Co-immunoprecipitation
Samples were grown on 2-4ml synthetic medium supplemented with casein amino acid, then diluted to 0.2 O.D.600 on 5-10ml medium and grown for varying degrees of time. Cells were harvested and broken in “Extraction buffer” (0.5ml Tris HCl pH 7.5 buffer with protease inhibitors) (all stages conducted on ice or at 4°C), using glass beads and 4 cycles of disruption (20s pulse, 30s on ice). Cells were then diluted with 260µl Extraction buffer and 40µl 20% Triton in order to solubilize membranes and centrifuged at low speed (0.4 x g) for 5 minutes in order to clear broken cells. Supernatant was then centrifuged at 13,300 x g for 30 minutes, after which the supernatant was transferred to a new 2ml tube. Supernatant was diluted 1:1 with “Resuspension buffer” (50 mM Tris-HCl, pH 7.5, 200 mM NaAc, 10% glycerol) and protease inhibitors. Magnetic beads were prepared in buffer and added to each sample and incubated overnight at 4°C under constant agitation. Next morning, samples were cleared of the supernatant and beads washed several times before proceeding to sample preparation for mass spectrometry (as described previously).

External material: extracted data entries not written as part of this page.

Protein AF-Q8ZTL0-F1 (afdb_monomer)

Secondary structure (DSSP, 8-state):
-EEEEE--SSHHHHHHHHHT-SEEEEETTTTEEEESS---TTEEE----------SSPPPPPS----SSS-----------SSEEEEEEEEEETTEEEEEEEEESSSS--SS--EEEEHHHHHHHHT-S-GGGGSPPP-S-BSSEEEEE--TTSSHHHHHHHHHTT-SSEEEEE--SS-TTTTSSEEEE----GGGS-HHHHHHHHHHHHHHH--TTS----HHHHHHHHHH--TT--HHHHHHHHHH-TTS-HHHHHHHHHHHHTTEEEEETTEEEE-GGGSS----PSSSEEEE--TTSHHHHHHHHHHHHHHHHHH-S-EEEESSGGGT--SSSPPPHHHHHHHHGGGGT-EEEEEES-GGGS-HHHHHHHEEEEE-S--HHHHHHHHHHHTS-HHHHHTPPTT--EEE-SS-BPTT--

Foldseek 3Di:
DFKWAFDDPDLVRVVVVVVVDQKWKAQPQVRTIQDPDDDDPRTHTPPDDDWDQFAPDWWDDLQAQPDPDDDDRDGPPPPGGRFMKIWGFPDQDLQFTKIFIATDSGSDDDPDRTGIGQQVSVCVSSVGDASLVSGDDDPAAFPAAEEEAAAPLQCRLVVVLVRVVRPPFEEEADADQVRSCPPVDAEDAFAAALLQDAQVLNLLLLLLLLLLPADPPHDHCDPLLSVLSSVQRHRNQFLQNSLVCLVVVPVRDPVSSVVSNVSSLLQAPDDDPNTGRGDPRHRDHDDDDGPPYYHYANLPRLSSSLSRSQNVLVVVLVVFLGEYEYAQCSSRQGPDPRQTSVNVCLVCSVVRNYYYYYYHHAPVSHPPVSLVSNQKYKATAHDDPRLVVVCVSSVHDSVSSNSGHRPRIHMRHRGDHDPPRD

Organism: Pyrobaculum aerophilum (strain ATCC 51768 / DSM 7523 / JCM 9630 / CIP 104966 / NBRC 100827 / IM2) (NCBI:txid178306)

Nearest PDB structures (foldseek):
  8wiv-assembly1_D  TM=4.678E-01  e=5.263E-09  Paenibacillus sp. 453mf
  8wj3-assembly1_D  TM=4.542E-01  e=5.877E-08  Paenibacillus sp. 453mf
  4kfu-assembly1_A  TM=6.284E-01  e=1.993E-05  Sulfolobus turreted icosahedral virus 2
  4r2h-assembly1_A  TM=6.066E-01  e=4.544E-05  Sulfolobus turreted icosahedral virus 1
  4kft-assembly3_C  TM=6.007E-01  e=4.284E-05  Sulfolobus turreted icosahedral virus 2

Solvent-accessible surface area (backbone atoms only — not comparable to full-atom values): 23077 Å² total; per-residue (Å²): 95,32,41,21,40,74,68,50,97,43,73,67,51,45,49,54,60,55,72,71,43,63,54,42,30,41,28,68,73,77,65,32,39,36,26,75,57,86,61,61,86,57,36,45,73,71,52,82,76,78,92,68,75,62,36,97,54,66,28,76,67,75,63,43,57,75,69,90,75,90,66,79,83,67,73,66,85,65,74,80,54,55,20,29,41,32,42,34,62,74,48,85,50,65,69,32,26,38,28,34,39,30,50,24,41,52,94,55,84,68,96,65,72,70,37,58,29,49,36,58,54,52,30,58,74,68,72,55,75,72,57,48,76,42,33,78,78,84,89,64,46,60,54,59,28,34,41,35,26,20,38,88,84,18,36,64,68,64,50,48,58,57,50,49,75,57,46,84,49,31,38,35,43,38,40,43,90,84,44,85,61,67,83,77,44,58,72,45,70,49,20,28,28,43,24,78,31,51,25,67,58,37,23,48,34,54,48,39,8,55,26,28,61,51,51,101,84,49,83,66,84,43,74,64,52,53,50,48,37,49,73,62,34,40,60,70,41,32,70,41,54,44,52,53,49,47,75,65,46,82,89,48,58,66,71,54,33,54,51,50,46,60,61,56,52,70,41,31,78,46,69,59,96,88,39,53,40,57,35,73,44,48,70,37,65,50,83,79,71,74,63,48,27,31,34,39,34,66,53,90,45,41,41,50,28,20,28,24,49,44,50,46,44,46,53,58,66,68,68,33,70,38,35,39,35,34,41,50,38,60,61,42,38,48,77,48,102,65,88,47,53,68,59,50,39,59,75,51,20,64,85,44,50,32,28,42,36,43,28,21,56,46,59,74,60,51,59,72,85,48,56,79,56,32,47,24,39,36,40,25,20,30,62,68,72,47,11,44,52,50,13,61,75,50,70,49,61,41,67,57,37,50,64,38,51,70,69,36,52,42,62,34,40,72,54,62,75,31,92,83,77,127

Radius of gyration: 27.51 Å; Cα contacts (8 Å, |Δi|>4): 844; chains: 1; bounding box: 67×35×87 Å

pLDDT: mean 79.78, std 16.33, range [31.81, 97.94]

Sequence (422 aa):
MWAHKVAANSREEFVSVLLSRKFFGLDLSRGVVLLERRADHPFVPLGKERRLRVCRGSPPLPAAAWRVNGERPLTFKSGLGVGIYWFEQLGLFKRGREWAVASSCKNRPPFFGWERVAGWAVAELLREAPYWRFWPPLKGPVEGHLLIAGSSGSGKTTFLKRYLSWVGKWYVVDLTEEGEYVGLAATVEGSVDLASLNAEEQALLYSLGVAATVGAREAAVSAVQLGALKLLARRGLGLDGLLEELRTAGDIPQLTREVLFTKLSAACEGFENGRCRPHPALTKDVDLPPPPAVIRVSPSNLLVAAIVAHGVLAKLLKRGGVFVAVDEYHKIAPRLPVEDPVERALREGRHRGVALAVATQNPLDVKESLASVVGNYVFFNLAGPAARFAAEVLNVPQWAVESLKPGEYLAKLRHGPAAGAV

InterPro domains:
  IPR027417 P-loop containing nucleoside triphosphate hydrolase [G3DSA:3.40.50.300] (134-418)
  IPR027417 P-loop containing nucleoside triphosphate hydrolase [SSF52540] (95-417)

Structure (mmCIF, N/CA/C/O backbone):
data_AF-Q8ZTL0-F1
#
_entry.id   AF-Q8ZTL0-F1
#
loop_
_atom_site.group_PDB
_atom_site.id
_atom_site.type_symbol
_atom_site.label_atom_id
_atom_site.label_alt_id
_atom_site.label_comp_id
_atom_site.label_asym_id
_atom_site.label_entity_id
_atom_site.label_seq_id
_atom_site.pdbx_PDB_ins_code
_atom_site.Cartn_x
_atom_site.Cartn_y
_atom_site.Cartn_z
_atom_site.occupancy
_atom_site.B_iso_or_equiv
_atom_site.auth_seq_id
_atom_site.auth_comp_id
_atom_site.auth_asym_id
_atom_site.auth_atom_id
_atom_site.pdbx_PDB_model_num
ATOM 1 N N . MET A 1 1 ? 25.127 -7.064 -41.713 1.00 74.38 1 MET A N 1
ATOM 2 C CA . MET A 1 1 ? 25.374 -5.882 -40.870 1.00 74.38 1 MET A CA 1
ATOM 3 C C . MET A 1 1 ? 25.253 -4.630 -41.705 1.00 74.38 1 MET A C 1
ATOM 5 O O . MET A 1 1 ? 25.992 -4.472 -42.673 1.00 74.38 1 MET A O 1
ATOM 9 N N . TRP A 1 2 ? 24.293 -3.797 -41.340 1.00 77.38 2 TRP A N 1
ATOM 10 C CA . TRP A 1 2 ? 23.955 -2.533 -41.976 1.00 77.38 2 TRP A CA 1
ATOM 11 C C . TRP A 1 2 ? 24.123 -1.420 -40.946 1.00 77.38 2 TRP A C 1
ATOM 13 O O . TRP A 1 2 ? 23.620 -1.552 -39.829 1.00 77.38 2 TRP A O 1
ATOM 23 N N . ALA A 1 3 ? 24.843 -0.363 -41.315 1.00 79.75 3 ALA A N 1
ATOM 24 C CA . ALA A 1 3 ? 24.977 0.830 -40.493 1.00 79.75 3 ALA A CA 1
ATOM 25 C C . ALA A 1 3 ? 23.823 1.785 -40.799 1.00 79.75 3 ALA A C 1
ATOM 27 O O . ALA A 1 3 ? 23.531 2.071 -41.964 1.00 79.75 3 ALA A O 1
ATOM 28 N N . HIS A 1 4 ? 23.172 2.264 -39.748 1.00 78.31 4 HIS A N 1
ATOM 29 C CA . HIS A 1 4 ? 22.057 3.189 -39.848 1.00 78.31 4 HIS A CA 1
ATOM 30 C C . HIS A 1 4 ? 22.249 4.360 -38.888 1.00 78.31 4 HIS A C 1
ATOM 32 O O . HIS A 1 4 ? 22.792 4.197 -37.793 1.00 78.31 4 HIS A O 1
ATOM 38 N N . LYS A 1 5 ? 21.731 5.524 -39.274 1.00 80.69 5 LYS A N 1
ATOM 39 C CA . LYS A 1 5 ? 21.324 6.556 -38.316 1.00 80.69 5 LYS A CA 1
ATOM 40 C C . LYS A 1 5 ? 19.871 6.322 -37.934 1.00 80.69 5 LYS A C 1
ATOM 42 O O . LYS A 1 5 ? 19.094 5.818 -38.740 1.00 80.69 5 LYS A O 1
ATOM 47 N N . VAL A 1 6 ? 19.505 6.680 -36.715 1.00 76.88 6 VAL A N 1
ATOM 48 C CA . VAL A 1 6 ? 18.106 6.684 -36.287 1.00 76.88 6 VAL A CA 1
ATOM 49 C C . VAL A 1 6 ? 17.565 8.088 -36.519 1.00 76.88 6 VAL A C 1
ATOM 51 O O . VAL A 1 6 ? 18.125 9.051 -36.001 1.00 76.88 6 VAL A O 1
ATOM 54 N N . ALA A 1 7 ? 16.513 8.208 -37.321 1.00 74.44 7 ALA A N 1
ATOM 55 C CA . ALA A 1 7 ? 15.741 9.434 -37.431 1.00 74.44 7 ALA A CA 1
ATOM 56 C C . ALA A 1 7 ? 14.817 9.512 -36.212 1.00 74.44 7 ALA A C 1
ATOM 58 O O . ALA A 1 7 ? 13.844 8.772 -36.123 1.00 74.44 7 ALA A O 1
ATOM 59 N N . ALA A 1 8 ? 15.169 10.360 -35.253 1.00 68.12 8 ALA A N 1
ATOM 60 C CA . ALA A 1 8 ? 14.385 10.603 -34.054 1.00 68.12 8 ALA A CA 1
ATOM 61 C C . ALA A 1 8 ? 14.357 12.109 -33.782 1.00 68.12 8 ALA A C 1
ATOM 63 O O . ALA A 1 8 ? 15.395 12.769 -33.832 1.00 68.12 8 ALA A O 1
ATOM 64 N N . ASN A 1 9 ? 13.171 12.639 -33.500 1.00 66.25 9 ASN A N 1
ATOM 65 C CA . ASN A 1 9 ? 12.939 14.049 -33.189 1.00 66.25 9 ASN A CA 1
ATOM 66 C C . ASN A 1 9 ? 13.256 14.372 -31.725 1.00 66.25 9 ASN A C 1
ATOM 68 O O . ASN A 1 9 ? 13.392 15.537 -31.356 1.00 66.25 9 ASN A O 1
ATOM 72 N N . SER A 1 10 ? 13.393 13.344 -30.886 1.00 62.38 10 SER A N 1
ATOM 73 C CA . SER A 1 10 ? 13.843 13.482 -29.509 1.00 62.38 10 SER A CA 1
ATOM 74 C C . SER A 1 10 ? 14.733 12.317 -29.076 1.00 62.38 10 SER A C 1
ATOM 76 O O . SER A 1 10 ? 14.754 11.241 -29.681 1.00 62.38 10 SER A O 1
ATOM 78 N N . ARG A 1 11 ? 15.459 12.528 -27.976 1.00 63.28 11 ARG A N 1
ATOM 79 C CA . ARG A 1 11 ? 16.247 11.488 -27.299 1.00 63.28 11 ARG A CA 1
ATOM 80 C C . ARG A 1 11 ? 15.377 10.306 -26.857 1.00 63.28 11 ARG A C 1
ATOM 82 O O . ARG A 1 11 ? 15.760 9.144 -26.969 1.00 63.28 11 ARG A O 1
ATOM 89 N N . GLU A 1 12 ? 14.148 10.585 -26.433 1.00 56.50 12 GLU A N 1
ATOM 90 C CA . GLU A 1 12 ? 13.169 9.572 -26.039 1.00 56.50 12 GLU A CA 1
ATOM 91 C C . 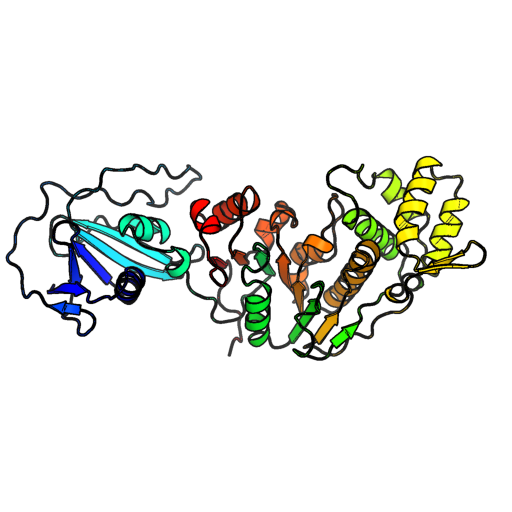GLU A 1 12 ? 12.733 8.689 -27.212 1.00 56.50 12 GLU A C 1
ATOM 93 O O . GLU A 1 12 ? 12.543 7.481 -27.035 1.00 56.50 12 GLU A O 1
ATOM 98 N N . GLU A 1 13 ? 12.546 9.274 -28.394 1.00 61.75 13 GLU A N 1
ATOM 99 C CA . GLU A 1 13 ? 12.203 8.532 -29.606 1.00 61.75 13 GLU A CA 1
ATOM 100 C C . GLU A 1 13 ? 13.372 7.633 -30.030 1.00 61.75 13 GLU A C 1
ATOM 102 O O . GLU A 1 13 ? 13.168 6.445 -30.288 1.00 61.75 13 GLU A O 1
ATOM 107 N N . PHE A 1 14 ? 14.607 8.145 -29.967 1.00 71.19 14 PHE A N 1
ATOM 108 C CA . PHE A 1 14 ? 15.823 7.378 -30.249 1.00 71.19 14 PHE A CA 1
ATOM 109 C C . PHE A 1 14 ? 15.916 6.092 -29.411 1.00 71.19 14 PHE A C 1
ATOM 111 O O . PHE A 1 14 ? 16.085 4.999 -29.959 1.00 71.19 14 PHE A O 1
ATOM 118 N N . VAL A 1 15 ? 15.730 6.191 -28.090 1.00 68.69 15 VAL A N 1
ATOM 119 C CA . VAL A 1 15 ? 15.765 5.023 -27.193 1.00 68.69 15 VAL A CA 1
ATOM 120 C C . VAL A 1 15 ? 14.647 4.041 -27.507 1.00 68.69 15 VAL A C 1
ATOM 122 O O . VAL A 1 15 ? 14.900 2.844 -27.600 1.00 68.69 15 VAL A O 1
ATOM 125 N N . SER A 1 16 ? 13.413 4.521 -27.676 1.00 68.00 16 SER A N 1
ATOM 126 C CA . SER A 1 16 ? 12.256 3.658 -27.963 1.00 68.00 16 SER A CA 1
ATOM 127 C C . SER A 1 16 ? 12.504 2.783 -29.195 1.00 68.00 16 SER A C 1
ATOM 129 O O . SER A 1 16 ? 12.277 1.570 -29.188 1.00 68.00 16 SER A O 1
ATOM 131 N N . VAL A 1 17 ? 13.079 3.396 -30.230 1.00 72.75 17 VAL A N 1
ATOM 132 C CA . VAL A 1 17 ? 13.470 2.724 -31.464 1.00 72.75 17 VAL A CA 1
ATOM 133 C C . VAL A 1 17 ? 14.525 1.648 -31.214 1.00 72.75 17 VAL A C 1
ATOM 135 O O . VAL A 1 17 ? 14.380 0.539 -31.730 1.00 72.75 17 VAL A O 1
ATOM 138 N N . LEU A 1 18 ? 15.554 1.925 -30.410 1.00 76.88 18 LEU A N 1
ATOM 139 C CA . LEU A 1 18 ? 16.565 0.924 -30.051 1.00 76.88 18 LEU A CA 1
ATOM 140 C C . LEU A 1 18 ? 15.969 -0.235 -29.244 1.00 76.88 18 LEU A C 1
ATOM 142 O O . LEU A 1 18 ? 16.215 -1.395 -29.565 1.00 76.88 18 LEU A O 1
ATOM 146 N N . LEU A 1 19 ? 15.131 0.064 -28.247 1.00 71.62 19 LEU A N 1
ATOM 147 C CA . LEU A 1 19 ? 14.494 -0.940 -27.386 1.00 71.62 19 LEU A CA 1
ATOM 148 C C . LEU A 1 19 ? 13.477 -1.820 -28.119 1.00 71.62 19 LEU A C 1
ATOM 150 O O . LEU A 1 19 ? 13.135 -2.892 -27.624 1.00 71.62 19 LEU A O 1
ATOM 154 N N . SER A 1 20 ? 12.998 -1.395 -29.289 1.00 74.38 20 SER A N 1
ATOM 155 C CA . SER A 1 20 ? 12.174 -2.234 -30.165 1.00 74.38 20 SER A CA 1
ATOM 156 C C . SER A 1 20 ? 12.972 -3.353 -30.849 1.00 74.38 20 SER A C 1
ATOM 158 O O . SER A 1 20 ? 12.392 -4.276 -31.429 1.00 74.38 20 SER A O 1
ATOM 160 N N . ARG A 1 21 ? 14.310 -3.283 -30.825 1.00 80.50 21 ARG A N 1
ATOM 161 C CA . ARG A 1 21 ? 15.181 -4.262 -31.471 1.00 80.50 21 ARG A CA 1
ATOM 162 C C . ARG A 1 21 ? 15.580 -5.342 -30.474 1.00 80.50 21 ARG A C 1
ATOM 164 O O . ARG A 1 21 ? 16.188 -5.064 -29.449 1.00 80.50 21 ARG A O 1
ATOM 171 N N . LYS A 1 22 ? 15.314 -6.599 -30.844 1.00 77.94 22 LYS A N 1
ATOM 172 C CA . LYS A 1 22 ? 15.783 -7.781 -30.103 1.00 77.94 22 LYS A CA 1
ATOM 173 C C . LYS A 1 22 ? 17.310 -7.789 -29.950 1.00 77.94 22 LYS A C 1
ATOM 175 O O . LYS A 1 22 ? 17.829 -8.238 -28.935 1.00 77.94 22 LYS A O 1
ATOM 180 N N . PHE A 1 23 ? 18.009 -7.307 -30.975 1.00 83.31 23 PHE A N 1
ATOM 181 C CA . PHE A 1 23 ? 19.458 -7.338 -31.070 1.00 83.31 23 PHE A CA 1
ATOM 182 C C . PHE A 1 23 ? 19.968 -6.152 -31.895 1.00 83.31 23 PHE A C 1
ATOM 184 O O . PHE A 1 23 ? 19.448 -5.896 -32.988 1.00 83.31 23 PHE A O 1
ATOM 191 N N . PHE A 1 24 ? 20.985 -5.443 -31.405 1.00 86.44 24 PHE A N 1
ATOM 192 C CA . PHE A 1 24 ? 21.639 -4.357 -32.142 1.00 86.44 24 PHE A CA 1
ATOM 193 C C . PHE A 1 24 ? 23.058 -4.079 -31.627 1.00 86.44 24 PHE A C 1
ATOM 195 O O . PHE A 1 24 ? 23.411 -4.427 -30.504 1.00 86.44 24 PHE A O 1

Monitoring yeast growth using plate reader
Growth curves were conducted on diluted yeast samples (0.1-0.2 O.D.600) using a TECAN Infinite 200 PRO series. Treatment with reagents (i.e. H2O2, DTT) was conducted within the wells, with the reagent added to the growth medium into which the yeast cultures were diluted. Yeast incubation and OD600 measurements, as well as minimal doubling times, were analyzed using MDTCalc7. Minimum doubling time was assessed by first calculating the log10 value of each point during logarithmic growth, and then measuring the slope between each set of consecutive points. The value of this slope was then inverted (representing the minimal time it took the sample point to “double”), providing the minimal doubling time value.
Microscopy
Yeast were images using the FV-1200 confocal microscope (Olympus., Japan), using a 60X/1.42 oil objective. GFP was excited with 488nm laser and emission was collected 500-540nm, a DIC image was also taken. For mitochondrial labeling, cells were grown to mid-log phase (after dilution). Treatment with 1mM H2O2 was for 1 hour. For the Cdc48-GFP imaging, cells were grown to 24h growth (after dilution). Treatment with 1mM H2O2 was for 1 hour. Cells were counted by hand. Figures were prepared using ImageJ. Fluorescent images were compiled through Z project per maximum intensity, while DIC images through Z project per average intensity.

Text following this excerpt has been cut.